Federal Reserve Bank of Dallas President Lorie Logan said in prepared remarks for an event on Wendesday in Houston that the central bank should lower rates at a slower pace following September’s half-point rate cut.

If the Fed cuts by what Citadel Securities sees over the rest of this year that’s set to “have an impact on the very short end of the curve,” de Pass said. Overall, “there’s room to trade this market tactically and I think that’s really going to be the biggest message and dynamic going forward.”

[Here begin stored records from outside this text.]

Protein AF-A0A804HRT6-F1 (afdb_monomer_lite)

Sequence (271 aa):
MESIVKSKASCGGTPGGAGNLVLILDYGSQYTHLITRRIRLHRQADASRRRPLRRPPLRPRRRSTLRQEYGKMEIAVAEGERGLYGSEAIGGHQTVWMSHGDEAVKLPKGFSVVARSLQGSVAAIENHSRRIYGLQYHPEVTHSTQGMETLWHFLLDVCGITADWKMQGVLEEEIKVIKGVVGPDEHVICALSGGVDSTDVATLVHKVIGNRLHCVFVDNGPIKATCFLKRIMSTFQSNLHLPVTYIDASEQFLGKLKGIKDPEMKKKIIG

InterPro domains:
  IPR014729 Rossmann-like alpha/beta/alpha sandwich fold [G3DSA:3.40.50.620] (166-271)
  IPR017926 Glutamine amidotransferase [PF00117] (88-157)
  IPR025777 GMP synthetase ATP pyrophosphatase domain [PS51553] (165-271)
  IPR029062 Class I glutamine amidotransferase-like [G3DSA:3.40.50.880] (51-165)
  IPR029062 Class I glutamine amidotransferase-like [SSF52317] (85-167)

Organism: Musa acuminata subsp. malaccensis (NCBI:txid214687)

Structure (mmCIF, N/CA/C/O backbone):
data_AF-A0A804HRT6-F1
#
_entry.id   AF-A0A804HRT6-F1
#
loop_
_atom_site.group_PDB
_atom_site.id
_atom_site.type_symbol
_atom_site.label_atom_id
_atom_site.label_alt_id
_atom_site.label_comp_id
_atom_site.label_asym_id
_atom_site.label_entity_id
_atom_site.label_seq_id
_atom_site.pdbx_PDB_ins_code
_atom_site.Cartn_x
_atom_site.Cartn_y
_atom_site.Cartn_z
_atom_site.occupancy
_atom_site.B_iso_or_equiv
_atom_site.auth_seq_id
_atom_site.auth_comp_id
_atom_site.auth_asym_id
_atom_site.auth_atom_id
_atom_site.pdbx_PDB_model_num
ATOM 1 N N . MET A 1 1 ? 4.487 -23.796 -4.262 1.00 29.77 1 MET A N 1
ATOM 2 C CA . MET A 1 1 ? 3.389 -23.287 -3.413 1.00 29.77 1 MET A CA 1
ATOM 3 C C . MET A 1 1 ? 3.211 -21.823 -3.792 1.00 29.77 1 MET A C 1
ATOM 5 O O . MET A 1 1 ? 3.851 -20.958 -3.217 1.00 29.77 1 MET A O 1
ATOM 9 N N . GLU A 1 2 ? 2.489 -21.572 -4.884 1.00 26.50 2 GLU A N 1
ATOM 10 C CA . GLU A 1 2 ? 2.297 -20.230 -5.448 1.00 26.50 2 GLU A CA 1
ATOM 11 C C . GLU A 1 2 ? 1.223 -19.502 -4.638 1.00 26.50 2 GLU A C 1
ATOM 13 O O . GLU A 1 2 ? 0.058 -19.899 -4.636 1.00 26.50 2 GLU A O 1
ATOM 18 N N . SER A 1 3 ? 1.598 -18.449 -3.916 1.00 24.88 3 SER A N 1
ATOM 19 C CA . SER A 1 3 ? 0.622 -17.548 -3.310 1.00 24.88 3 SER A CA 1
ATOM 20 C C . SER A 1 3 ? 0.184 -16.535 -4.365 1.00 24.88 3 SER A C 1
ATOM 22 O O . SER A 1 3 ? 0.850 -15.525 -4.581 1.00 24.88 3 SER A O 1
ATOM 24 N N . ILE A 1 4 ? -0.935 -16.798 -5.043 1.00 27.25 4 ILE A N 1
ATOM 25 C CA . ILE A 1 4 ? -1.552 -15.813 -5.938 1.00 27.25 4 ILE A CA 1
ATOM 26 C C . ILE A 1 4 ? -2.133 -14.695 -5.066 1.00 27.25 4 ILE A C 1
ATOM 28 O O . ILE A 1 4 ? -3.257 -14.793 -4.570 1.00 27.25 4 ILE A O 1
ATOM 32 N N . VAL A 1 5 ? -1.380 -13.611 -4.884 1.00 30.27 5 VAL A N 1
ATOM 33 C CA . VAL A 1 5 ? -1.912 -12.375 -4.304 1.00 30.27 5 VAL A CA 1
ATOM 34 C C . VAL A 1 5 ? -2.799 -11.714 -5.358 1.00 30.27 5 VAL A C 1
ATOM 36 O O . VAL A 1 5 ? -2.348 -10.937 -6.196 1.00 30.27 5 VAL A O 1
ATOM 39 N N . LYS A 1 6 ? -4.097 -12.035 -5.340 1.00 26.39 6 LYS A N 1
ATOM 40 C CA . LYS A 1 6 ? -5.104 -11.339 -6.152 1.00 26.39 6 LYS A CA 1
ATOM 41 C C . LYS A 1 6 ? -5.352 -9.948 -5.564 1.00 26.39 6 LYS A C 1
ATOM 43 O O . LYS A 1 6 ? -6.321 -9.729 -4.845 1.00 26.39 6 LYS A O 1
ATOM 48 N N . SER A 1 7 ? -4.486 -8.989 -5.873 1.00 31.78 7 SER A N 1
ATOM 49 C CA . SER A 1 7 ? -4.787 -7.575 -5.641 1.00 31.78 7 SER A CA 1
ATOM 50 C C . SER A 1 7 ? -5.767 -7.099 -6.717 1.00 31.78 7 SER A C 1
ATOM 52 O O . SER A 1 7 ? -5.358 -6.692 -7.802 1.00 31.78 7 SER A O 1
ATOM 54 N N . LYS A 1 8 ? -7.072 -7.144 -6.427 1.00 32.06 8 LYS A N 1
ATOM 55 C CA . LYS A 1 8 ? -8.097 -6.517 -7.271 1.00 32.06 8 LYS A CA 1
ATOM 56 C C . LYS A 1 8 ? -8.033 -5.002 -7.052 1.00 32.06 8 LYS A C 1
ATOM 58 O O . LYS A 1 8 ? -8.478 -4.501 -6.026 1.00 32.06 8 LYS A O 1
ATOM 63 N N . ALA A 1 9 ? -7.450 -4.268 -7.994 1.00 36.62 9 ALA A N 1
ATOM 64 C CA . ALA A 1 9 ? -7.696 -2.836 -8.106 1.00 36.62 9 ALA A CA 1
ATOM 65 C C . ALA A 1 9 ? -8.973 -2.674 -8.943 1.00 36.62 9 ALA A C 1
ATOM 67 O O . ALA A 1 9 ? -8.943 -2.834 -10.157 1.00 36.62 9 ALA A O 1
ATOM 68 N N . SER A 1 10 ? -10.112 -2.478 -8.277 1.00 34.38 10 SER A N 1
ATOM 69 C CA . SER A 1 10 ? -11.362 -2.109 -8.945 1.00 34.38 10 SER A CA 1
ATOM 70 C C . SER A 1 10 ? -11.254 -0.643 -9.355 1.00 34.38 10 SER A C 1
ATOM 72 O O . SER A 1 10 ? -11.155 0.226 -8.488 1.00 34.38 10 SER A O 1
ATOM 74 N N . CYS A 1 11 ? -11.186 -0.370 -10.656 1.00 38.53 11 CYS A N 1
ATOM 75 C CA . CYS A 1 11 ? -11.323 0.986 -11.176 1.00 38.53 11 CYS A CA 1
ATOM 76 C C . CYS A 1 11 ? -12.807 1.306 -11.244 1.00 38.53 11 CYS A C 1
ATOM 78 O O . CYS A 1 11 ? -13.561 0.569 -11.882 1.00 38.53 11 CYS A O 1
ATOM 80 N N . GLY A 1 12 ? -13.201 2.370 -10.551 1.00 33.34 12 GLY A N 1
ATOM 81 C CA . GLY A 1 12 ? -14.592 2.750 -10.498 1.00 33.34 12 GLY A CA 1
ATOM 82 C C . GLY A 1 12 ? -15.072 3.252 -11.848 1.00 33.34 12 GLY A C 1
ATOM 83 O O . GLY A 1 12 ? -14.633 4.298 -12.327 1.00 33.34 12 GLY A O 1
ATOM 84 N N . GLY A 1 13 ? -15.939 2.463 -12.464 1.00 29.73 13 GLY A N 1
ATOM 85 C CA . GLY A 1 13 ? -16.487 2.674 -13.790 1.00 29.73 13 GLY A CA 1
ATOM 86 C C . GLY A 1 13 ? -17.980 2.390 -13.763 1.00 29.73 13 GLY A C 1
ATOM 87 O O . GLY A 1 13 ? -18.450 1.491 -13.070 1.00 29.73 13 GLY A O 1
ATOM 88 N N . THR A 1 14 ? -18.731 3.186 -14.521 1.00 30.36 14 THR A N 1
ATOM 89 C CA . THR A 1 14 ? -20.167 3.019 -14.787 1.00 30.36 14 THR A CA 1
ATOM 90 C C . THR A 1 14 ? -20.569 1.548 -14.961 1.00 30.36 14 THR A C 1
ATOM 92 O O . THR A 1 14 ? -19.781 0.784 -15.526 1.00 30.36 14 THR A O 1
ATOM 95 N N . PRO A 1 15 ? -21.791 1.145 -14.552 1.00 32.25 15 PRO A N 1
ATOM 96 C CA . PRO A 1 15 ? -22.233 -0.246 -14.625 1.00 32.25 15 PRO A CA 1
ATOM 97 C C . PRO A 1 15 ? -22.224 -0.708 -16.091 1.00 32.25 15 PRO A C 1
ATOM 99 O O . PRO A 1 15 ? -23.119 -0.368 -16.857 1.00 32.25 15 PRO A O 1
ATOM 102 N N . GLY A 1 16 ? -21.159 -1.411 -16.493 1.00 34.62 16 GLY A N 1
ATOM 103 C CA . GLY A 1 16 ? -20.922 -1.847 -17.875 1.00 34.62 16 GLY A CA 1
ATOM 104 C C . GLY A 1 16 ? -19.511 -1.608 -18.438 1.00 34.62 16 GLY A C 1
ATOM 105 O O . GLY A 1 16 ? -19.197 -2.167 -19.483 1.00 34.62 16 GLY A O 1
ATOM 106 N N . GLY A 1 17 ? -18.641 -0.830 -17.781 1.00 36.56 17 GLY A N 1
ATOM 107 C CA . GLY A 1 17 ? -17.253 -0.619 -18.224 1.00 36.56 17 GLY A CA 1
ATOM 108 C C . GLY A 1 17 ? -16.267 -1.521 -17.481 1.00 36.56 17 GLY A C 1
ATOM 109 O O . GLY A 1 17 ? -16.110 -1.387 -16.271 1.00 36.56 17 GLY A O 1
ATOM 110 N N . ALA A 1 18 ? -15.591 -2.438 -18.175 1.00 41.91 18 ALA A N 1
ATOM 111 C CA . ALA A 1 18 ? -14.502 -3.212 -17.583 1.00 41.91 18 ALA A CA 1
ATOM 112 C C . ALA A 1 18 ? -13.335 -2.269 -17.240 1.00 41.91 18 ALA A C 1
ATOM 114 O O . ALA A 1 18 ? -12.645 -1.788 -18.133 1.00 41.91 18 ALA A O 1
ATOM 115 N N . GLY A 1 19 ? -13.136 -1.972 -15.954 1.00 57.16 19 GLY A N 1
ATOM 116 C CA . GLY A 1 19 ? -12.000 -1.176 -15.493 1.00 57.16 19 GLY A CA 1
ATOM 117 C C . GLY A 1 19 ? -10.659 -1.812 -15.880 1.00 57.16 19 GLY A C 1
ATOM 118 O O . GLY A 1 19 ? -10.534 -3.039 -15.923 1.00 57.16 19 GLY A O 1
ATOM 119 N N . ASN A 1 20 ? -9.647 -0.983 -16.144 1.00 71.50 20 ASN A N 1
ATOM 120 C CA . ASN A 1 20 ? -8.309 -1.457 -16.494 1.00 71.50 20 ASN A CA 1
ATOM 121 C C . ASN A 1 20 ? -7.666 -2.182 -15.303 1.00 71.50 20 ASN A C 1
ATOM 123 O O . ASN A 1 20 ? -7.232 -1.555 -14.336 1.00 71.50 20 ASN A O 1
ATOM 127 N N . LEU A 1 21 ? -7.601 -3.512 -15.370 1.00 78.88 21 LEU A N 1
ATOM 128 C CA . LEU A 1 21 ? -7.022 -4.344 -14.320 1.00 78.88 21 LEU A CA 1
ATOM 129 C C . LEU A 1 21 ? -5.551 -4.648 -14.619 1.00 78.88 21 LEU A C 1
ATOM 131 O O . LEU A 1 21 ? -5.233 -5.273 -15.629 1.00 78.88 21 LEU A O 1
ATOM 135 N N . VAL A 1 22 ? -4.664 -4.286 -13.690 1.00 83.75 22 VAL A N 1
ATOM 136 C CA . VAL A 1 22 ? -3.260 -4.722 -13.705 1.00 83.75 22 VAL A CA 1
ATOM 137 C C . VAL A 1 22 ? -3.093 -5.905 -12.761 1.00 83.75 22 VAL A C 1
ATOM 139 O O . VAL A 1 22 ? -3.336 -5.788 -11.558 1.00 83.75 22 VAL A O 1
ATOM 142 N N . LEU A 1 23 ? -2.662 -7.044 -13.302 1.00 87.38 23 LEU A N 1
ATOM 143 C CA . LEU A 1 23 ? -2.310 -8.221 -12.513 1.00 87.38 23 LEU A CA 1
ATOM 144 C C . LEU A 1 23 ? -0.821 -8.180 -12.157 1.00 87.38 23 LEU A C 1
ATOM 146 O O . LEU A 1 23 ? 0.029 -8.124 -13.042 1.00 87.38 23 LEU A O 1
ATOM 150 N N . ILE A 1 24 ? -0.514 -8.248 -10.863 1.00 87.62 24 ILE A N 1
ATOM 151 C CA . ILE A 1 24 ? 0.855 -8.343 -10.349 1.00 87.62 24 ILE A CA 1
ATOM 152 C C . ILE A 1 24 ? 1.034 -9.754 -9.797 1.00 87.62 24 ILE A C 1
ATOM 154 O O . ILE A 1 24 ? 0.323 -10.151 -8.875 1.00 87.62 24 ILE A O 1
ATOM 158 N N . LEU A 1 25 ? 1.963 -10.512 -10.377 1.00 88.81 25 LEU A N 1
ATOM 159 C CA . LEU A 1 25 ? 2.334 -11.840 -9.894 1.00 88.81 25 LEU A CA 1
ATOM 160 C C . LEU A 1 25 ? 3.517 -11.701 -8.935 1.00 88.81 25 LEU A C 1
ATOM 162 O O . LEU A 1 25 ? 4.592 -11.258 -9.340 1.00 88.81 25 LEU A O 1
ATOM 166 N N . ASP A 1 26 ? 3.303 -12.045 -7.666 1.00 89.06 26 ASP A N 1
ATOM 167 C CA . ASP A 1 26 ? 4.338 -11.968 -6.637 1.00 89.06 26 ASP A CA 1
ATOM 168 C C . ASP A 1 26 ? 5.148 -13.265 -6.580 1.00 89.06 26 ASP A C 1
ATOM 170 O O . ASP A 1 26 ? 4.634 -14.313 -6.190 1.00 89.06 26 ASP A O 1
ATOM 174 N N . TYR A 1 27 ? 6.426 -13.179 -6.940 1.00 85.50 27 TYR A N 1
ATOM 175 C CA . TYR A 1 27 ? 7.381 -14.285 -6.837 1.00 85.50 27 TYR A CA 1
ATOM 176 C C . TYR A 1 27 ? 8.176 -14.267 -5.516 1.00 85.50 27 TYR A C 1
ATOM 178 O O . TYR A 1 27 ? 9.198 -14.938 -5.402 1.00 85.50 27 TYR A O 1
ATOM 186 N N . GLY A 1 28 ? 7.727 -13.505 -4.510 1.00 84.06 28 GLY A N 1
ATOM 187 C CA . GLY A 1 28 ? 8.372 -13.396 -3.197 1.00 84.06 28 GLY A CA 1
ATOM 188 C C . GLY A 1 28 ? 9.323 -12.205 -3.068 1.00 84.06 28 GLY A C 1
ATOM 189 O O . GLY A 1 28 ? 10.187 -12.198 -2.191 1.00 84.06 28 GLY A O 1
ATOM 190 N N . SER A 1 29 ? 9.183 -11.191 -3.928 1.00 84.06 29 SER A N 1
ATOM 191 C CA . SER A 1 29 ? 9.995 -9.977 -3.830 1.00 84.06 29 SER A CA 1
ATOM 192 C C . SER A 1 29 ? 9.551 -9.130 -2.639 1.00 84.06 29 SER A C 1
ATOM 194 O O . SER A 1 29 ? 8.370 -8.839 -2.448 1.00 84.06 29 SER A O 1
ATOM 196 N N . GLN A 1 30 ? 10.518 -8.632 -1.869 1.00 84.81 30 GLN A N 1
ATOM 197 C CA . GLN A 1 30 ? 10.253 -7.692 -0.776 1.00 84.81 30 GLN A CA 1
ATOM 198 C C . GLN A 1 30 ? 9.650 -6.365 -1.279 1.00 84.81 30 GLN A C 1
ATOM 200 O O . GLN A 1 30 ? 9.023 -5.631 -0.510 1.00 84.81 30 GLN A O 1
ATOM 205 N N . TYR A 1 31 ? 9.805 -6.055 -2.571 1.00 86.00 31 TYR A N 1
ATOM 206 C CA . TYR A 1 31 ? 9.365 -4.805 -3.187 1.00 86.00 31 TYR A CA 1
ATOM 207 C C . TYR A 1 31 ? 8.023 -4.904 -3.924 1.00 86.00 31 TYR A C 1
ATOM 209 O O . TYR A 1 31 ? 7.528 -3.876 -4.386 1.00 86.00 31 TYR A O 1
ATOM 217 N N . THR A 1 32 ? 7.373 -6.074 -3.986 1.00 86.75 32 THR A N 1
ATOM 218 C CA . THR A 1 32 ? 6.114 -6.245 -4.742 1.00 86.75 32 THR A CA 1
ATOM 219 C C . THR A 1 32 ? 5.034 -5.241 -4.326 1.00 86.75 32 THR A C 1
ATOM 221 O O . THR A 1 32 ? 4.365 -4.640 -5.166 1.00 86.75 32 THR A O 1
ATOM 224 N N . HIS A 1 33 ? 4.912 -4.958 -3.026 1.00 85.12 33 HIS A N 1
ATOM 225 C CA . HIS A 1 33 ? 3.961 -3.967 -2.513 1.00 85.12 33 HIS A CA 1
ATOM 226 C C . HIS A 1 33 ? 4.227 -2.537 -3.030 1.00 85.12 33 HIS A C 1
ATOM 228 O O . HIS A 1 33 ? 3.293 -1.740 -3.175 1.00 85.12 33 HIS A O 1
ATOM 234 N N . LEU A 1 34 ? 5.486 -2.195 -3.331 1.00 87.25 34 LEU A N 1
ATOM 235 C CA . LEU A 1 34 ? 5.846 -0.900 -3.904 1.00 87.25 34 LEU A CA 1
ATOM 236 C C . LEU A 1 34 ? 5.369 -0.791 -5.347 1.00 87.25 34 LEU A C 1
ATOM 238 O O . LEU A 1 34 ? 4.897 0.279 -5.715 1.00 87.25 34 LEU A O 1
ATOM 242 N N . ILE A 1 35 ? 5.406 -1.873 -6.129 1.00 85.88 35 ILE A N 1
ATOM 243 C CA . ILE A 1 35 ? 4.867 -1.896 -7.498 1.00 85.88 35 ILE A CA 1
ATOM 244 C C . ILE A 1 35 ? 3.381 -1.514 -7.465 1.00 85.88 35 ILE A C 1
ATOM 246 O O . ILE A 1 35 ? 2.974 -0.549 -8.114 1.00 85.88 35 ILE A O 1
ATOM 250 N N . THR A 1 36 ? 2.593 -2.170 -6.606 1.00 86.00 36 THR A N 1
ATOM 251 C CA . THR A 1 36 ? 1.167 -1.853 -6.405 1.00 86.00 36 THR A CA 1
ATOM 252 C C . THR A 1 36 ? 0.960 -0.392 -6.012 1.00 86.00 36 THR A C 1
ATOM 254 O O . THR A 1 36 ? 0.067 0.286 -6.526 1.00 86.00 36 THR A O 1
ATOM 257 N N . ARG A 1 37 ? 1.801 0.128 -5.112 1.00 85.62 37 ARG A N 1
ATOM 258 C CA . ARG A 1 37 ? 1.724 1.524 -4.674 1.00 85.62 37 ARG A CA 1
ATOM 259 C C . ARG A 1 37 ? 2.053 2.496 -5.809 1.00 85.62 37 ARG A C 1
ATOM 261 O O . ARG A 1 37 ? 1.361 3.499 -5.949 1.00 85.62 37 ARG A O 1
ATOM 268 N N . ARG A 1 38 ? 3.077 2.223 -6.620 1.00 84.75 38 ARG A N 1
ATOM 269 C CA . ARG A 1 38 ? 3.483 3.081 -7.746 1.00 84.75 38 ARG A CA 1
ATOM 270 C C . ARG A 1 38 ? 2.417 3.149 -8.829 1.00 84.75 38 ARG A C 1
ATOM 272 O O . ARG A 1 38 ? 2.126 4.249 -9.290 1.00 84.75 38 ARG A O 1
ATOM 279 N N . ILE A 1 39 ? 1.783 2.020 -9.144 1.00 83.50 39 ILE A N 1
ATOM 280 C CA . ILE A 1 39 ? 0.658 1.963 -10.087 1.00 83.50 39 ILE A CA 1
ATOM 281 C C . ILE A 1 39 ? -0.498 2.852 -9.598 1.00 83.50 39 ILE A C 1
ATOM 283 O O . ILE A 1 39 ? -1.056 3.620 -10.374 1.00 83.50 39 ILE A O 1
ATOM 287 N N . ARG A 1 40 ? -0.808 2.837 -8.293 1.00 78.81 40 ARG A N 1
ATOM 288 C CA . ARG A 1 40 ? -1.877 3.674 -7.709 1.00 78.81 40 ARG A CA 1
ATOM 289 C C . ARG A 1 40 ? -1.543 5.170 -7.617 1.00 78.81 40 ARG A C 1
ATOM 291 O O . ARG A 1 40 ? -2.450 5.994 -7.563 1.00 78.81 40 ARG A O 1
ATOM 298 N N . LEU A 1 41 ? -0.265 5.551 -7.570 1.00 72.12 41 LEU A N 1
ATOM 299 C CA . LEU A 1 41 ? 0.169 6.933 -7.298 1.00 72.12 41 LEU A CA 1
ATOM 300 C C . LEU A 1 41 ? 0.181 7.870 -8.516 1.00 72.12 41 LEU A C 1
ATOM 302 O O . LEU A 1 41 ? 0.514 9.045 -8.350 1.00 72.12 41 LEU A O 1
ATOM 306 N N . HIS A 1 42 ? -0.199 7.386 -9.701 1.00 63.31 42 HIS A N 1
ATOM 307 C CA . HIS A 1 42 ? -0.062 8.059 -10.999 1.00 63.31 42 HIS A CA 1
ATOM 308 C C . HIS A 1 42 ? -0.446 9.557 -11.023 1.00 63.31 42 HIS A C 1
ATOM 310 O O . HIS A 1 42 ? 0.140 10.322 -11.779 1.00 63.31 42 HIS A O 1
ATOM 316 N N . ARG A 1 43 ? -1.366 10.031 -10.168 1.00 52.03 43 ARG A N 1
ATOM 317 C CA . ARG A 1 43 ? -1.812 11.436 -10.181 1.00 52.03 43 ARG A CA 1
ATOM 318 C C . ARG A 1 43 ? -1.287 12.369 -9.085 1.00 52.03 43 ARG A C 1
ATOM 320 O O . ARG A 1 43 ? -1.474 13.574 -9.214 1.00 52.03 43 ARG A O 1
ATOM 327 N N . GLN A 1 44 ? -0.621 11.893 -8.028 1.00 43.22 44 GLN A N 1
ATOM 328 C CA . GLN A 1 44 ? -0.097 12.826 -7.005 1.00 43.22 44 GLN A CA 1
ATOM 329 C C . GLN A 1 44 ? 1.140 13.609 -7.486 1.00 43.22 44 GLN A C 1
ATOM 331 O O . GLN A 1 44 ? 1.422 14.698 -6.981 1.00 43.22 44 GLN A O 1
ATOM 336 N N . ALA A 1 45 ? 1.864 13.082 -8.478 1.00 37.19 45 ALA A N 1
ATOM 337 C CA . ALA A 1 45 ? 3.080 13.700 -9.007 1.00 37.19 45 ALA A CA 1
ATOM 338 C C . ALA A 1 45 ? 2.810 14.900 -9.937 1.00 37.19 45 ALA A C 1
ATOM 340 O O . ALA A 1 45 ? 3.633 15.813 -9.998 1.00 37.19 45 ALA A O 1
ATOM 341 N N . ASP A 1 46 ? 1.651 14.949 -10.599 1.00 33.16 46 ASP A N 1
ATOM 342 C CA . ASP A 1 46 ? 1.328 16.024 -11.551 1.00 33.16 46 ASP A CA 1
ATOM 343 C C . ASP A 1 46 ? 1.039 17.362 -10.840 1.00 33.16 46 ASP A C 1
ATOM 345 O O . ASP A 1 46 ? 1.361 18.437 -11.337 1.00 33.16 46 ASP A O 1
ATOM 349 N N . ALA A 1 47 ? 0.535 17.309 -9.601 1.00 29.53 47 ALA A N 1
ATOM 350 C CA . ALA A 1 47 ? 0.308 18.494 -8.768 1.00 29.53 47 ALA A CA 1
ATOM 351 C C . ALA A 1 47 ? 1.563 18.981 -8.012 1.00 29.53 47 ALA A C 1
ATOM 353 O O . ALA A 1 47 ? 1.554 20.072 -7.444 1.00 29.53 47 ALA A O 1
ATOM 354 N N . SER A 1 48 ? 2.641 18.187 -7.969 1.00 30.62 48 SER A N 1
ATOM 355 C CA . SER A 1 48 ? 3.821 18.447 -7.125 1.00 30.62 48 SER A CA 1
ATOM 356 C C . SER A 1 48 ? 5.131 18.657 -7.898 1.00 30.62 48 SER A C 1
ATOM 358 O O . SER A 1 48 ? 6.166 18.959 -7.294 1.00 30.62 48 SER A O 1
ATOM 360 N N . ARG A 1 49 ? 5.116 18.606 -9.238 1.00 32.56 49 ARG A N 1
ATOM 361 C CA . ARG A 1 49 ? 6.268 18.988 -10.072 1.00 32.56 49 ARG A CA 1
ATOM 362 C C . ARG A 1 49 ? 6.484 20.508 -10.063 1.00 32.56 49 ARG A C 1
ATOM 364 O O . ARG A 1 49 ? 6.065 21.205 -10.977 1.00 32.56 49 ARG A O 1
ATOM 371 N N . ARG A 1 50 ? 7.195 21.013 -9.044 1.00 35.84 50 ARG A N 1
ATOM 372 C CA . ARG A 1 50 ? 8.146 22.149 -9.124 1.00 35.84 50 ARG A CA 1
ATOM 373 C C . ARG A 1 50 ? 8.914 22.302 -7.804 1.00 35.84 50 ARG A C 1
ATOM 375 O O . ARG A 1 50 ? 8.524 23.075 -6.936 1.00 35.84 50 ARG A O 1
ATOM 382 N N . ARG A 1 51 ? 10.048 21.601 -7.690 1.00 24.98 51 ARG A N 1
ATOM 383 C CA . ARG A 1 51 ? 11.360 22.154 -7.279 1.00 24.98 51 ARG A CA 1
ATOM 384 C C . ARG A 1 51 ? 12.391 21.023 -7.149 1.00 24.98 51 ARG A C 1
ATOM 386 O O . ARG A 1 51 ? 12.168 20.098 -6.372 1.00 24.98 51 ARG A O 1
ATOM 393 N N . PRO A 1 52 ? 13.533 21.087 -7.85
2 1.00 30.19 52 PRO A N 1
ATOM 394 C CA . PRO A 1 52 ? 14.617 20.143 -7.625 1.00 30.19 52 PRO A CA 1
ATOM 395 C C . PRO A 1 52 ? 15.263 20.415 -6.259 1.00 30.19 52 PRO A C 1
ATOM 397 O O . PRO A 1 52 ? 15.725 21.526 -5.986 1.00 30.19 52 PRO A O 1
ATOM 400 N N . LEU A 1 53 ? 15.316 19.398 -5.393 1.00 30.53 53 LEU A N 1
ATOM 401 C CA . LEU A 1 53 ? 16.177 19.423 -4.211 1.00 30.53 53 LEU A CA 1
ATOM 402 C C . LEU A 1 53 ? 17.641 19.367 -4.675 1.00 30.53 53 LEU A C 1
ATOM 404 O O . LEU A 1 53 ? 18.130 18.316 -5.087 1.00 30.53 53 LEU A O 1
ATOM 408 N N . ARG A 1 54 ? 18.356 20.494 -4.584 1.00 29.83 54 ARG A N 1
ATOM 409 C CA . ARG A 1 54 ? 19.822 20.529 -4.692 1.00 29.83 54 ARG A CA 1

Treasury yields sharply rebounded after last week’s job report pushed US bonds lower, with the benchmark 10-year yield now hovering just over 4% from as low as 3.6% about a month ago. That has come as futures positioning metrics show wagers on Treasury losses start to emerge. Ten-year yields rose Wednesday by about 4 basis points.

Bond market volatility has jumped amid the recalibration of the outlook for the Fed’s rate-cutting path. The ICE BofA MOVE Index — a gauge of volatility that tracks anticipated swings in yields based on options — surged on Monday to its highest since January.

De Pass predicts a heightened pace of Treasury yield swings to continue.

“The economy is in a bit of an inflection point, there are a lot of cross currents,” he said. “I think you are going to get an opportunity to trade in what we expect to be material volatility going forward.”

(Updates with 10-yield move in 8th paragraph. Earlier version corrected spelling of Citadel Securities in first paragraph.)